I don't think it makes sense for any animal, including human animals to salivate at the sight of a same species corps. I guess some animals are cannibals, but do you think cannabilism is common in mammalian carnivores or omnivores?
I'm not telling you what to smoke, drink or eat. I am not even asking you about what you smoke, eat or drink. I'm asking you to consider your eating choices in the context of a belief system.
I'm glad you value your own kin more highly than your pets. I think that is reasonable. I hope it doesn't come down like that and you are never forced to make that choice.

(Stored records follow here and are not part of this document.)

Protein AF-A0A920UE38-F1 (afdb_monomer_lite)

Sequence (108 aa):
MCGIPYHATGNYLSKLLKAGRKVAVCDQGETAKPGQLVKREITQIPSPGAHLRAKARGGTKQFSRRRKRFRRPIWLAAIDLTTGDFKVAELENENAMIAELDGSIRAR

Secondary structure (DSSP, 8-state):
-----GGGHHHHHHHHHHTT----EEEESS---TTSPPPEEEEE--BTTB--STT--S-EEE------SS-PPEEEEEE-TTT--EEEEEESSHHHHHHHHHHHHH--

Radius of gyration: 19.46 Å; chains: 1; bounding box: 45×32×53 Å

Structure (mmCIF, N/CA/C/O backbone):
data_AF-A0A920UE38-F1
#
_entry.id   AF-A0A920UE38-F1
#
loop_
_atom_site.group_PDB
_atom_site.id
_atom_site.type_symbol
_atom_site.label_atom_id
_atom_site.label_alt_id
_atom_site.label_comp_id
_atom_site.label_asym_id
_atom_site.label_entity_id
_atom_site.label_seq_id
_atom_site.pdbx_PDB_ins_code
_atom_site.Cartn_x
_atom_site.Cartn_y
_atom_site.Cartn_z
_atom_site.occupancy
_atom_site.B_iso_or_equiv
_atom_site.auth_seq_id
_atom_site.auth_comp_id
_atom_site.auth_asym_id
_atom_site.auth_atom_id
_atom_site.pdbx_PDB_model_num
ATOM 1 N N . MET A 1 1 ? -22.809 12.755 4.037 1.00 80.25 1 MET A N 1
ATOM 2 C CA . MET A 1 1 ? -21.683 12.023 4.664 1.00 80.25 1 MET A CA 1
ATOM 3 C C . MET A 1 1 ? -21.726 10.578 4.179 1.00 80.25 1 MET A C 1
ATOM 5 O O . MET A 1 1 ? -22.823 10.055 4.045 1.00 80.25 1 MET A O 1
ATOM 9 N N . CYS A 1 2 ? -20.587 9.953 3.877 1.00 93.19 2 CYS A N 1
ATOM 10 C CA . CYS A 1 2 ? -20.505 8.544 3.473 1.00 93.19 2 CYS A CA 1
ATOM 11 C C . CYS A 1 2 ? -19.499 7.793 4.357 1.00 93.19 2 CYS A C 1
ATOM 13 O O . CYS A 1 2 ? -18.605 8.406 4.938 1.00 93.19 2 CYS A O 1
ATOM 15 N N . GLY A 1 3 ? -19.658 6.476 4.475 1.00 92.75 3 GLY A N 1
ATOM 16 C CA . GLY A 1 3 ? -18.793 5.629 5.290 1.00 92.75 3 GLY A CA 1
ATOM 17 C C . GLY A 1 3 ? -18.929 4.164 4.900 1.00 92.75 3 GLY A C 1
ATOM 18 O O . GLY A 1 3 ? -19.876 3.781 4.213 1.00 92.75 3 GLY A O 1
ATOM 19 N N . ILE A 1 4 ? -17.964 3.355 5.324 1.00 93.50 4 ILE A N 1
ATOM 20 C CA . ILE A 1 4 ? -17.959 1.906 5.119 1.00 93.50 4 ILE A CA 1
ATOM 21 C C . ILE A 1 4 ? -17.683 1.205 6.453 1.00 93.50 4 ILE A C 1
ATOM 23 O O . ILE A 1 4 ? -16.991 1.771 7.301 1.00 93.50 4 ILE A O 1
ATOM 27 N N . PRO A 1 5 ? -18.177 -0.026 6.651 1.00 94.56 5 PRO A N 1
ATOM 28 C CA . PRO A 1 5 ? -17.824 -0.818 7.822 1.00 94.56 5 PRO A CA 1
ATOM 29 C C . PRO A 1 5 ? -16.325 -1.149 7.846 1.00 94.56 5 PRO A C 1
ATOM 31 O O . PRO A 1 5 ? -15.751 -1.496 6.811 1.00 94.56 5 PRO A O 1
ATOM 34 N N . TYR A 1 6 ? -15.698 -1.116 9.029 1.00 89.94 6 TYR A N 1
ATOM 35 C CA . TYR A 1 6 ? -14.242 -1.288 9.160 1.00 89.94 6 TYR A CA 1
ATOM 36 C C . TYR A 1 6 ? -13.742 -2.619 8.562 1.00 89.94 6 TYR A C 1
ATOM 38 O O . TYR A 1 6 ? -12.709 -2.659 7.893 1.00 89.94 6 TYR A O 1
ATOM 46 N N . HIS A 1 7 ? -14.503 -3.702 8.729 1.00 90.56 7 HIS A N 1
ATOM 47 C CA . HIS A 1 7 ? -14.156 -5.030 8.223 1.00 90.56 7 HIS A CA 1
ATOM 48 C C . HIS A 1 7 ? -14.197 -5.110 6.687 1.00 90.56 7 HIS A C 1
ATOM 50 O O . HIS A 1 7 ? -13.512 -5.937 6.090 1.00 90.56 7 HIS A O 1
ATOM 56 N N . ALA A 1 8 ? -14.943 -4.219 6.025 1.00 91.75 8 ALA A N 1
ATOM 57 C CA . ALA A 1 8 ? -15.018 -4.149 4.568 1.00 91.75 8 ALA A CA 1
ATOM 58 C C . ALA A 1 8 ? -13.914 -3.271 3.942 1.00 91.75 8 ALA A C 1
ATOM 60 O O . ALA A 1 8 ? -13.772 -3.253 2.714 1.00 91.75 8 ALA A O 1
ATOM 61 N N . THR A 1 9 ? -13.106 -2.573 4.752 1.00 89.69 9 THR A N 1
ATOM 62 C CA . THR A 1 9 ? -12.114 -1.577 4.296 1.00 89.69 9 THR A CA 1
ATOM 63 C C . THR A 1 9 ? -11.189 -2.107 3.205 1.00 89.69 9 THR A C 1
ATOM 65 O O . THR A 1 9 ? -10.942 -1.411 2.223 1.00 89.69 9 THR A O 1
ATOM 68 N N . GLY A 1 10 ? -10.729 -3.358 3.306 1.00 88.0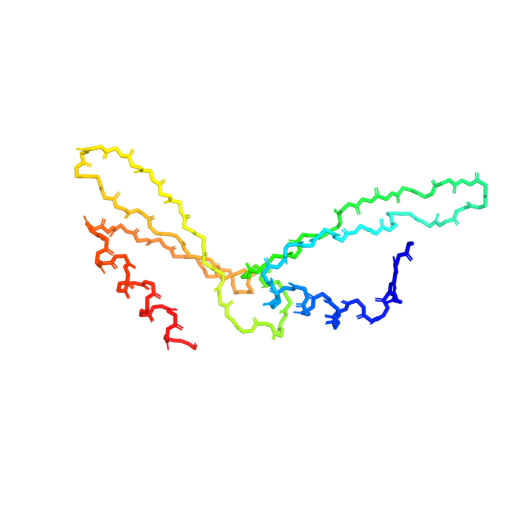0 10 GLY A N 1
ATOM 69 C CA . GLY A 1 10 ? -9.809 -3.952 2.327 1.00 88.00 10 GLY A CA 1
ATOM 70 C C . GLY A 1 10 ? -10.351 -3.973 0.891 1.00 88.00 10 GLY A C 1
ATOM 71 O O . GLY A 1 10 ? -9.623 -3.657 -0.056 1.00 88.00 10 GLY A O 1
ATOM 72 N N . ASN A 1 11 ? -11.638 -4.282 0.720 1.00 90.00 11 ASN A N 1
ATOM 73 C CA . ASN A 1 11 ? -12.273 -4.349 -0.598 1.00 90.00 11 ASN A CA 1
ATOM 74 C C . ASN A 1 11 ? -12.426 -2.955 -1.219 1.00 90.00 11 ASN A C 1
ATOM 76 O O . ASN A 1 11 ? -12.126 -2.764 -2.399 1.00 90.00 11 ASN A O 1
ATOM 80 N N . TYR A 1 12 ? -12.854 -1.969 -0.429 1.00 92.50 12 TYR A N 1
ATOM 81 C CA . TYR A 1 12 ? -13.009 -0.590 -0.899 1.00 92.50 12 TYR A CA 1
ATOM 82 C C . TYR A 1 12 ? -11.665 0.079 -1.172 1.00 92.50 12 TYR A C 1
ATOM 84 O O . TYR A 1 12 ? -11.505 0.730 -2.204 1.00 92.50 12 TYR A O 1
ATOM 92 N N . LEU A 1 13 ? -10.678 -0.154 -0.308 1.00 90.12 13 LEU A N 1
ATOM 93 C CA . LEU A 1 13 ? -9.322 0.340 -0.502 1.00 90.12 13 LEU A CA 1
ATOM 94 C C . LEU A 1 13 ? -8.740 -0.185 -1.820 1.00 90.12 13 LEU A C 1
ATOM 96 O O . LEU A 1 13 ? -8.205 0.587 -2.608 1.00 90.12 13 LEU A O 1
ATOM 100 N N . SER A 1 14 ? -8.939 -1.471 -2.118 1.00 88.44 14 SER A N 1
ATOM 101 C CA . SER A 1 14 ? -8.498 -2.068 -3.384 1.00 88.44 14 SER A CA 1
ATOM 102 C C . SER A 1 14 ? -9.148 -1.406 -4.606 1.00 88.44 14 SER A C 1
ATOM 104 O O . SER A 1 14 ? -8.471 -1.177 -5.607 1.00 88.44 14 SER A O 1
ATOM 106 N N . LYS A 1 15 ? -10.442 -1.060 -4.540 1.00 91.06 15 LYS A N 1
ATOM 107 C CA . LYS A 1 15 ? -11.140 -0.337 -5.621 1.00 91.06 15 LYS A CA 1
ATOM 108 C C . LYS A 1 15 ? -10.580 1.075 -5.818 1.00 91.06 15 LYS A C 1
ATOM 110 O O . LYS A 1 15 ? -10.335 1.475 -6.952 1.00 91.06 15 LYS A O 1
ATOM 115 N N . LEU A 1 16 ? -10.337 1.804 -4.728 1.00 91.25 16 LEU A N 1
ATOM 116 C CA . LEU A 1 16 ? -9.775 3.158 -4.772 1.00 91.25 16 LEU A CA 1
ATOM 117 C C . LEU A 1 16 ? -8.349 3.166 -5.339 1.00 91.25 16 LEU A C 1
ATOM 119 O O . LEU A 1 16 ? -8.037 3.986 -6.201 1.00 91.25 16 LEU A O 1
ATOM 123 N N . LEU A 1 17 ? -7.514 2.213 -4.921 1.00 88.38 17 LEU A N 1
ATOM 124 C CA . LEU A 1 17 ? -6.150 2.070 -5.429 1.00 88.38 17 LEU A CA 1
ATOM 125 C C . LEU A 1 17 ? -6.131 1.715 -6.922 1.00 88.38 17 LEU A C 1
ATOM 127 O O . LEU A 1 17 ? -5.366 2.314 -7.674 1.00 88.38 17 LEU A O 1
ATOM 131 N N . LYS A 1 18 ? -7.009 0.805 -7.373 1.00 86.25 18 LYS A N 1
ATOM 132 C CA . LYS A 1 18 ? -7.180 0.489 -8.806 1.00 86.25 18 LYS A CA 1
ATOM 133 C C . LYS A 1 18 ? -7.633 1.699 -9.625 1.00 86.25 18 LYS A C 1
ATOM 135 O O . LYS A 1 18 ? -7.241 1.830 -10.776 1.00 86.25 18 LYS A O 1
ATOM 140 N N . ALA A 1 19 ? -8.407 2.602 -9.026 1.00 90.31 19 ALA A N 1
ATOM 141 C CA . ALA A 1 19 ? -8.795 3.873 -9.633 1.00 90.31 19 ALA A CA 1
ATOM 142 C C . ALA A 1 19 ? -7.692 4.955 -9.561 1.00 90.31 19 ALA A C 1
ATOM 144 O O . ALA A 1 19 ? -7.968 6.129 -9.809 1.00 90.31 19 ALA A O 1
ATOM 145 N N . GLY A 1 20 ? -6.461 4.597 -9.178 1.00 86.81 20 GLY A N 1
ATOM 146 C CA . GLY A 1 20 ? -5.331 5.523 -9.108 1.00 86.81 20 GLY A CA 1
ATOM 147 C C . GLY A 1 20 ? -5.395 6.508 -7.936 1.00 86.81 20 GLY A C 1
ATOM 148 O O . GLY A 1 20 ? -4.699 7.524 -7.948 1.00 86.81 20 GLY A O 1
ATOM 149 N N . ARG A 1 21 ? -6.229 6.255 -6.919 1.00 91.56 21 ARG A N 1
ATOM 150 C CA . ARG A 1 21 ? -6.400 7.163 -5.774 1.00 91.56 21 ARG A CA 1
ATOM 151 C C . ARG A 1 21 ? -5.469 6.787 -4.626 1.00 91.56 21 ARG A C 1
ATOM 153 O O . ARG A 1 21 ? -5.365 5.620 -4.268 1.00 91.56 21 ARG A O 1
ATOM 160 N N . LYS A 1 22 ? -4.828 7.790 -4.020 1.00 88.81 22 LYS A N 1
ATOM 161 C CA . LYS A 1 22 ? -4.152 7.653 -2.721 1.00 88.81 22 LYS A CA 1
ATOM 162 C C . LYS A 1 22 ? -5.182 7.784 -1.604 1.00 88.81 22 LYS A C 1
ATOM 164 O O . LYS A 1 22 ? -6.108 8.584 -1.722 1.00 88.81 22 LYS A O 1
ATOM 169 N N . VAL A 1 23 ? -5.013 7.018 -0.535 1.00 91.75 23 VAL A N 1
ATOM 170 C CA . VAL A 1 23 ? -5.927 7.008 0.612 1.00 91.75 23 VAL A CA 1
ATOM 171 C C . VAL A 1 23 ? -5.108 7.200 1.881 1.00 91.75 23 VAL A C 1
ATOM 173 O O . VAL A 1 23 ? -4.037 6.620 1.996 1.00 91.75 23 VAL A O 1
ATOM 176 N N . ALA A 1 24 ? -5.594 8.010 2.819 1.00 94.06 24 ALA A N 1
ATOM 177 C CA . ALA A 1 24 ? -5.053 8.088 4.173 1.00 94.06 24 ALA A CA 1
ATOM 178 C C . ALA A 1 24 ? -6.000 7.336 5.113 1.00 94.06 24 ALA A C 1
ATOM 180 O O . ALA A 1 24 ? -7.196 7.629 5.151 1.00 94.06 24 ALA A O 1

I hope it doesn't too! Then this thread would be moot!
I consider what I eat regularly. But, you know, the slaughter houses will continue even if I don't, so why change a behavior that I don't need or want to change?
No, but it is really irrelevant to the larger conversation here.
I appreciate you making your anti-social psychology bias clear. That will make it easier to understand where you are coming from. But from my perspective, science is a tool that can be used by any discipline. We can analyze the scientific method used and critique it, but to say that only certain people are scientists screams of prejudice.
Cannibalism is not a common "daily" choice among mammals, but in case of survival, it is often an option, as I would not hesitate very long if my survival were at stake. Stranded in a boreal forest, one would survive much longer feeding on the human victim of a hiking party than trying to survive off the vegetation provided by nature.
The further one looks into cannibalism, the harder it is to see humans as anything more than animals. The question emerges: Why don't we eat one another? Anthropologist William Arens suggests it's simply bad strategy insofar as evolution goes. Since under evolutionary theory we're fueled by an innate desire to see our genes survive, eating one another is contradictory.
Arens' point is both undermined and supported by nature. Other species avoid cannibalism but will resort to the practice under certain circumstances. In the context of a crowded pen, chickens have resorted to cannibalism. More than 100 mammals, including chimps, polar bears and otters, have displayed cannibalism, usually of the survival variety.
Glad to see you have embraced carnism.
Of course, we are animals just like dogs are. But many (if not most) animals are herbivores. Animals more similar to us than dogs are primates. Many primates, especially apes, are predominately vegetarian.
Humans can and do eat meat. But they do it by choice. And that choice is based on a philosophy, or an ideology, usually instilled in us when we are very young and the ideology, being a dominant ideology, is very rarely examined very closely by society.
Many if not most animals are herbivores?
I remember reading that the chimpanzees that Dr. Jane Goodall studied had diets consisting of 95% plant material, 4% insect material and 1% small bird, reptile or mammal meat.
Americans eat meat three times a day. I think it sure would solve a lot of problems if Americans ate more like our closest living relatives.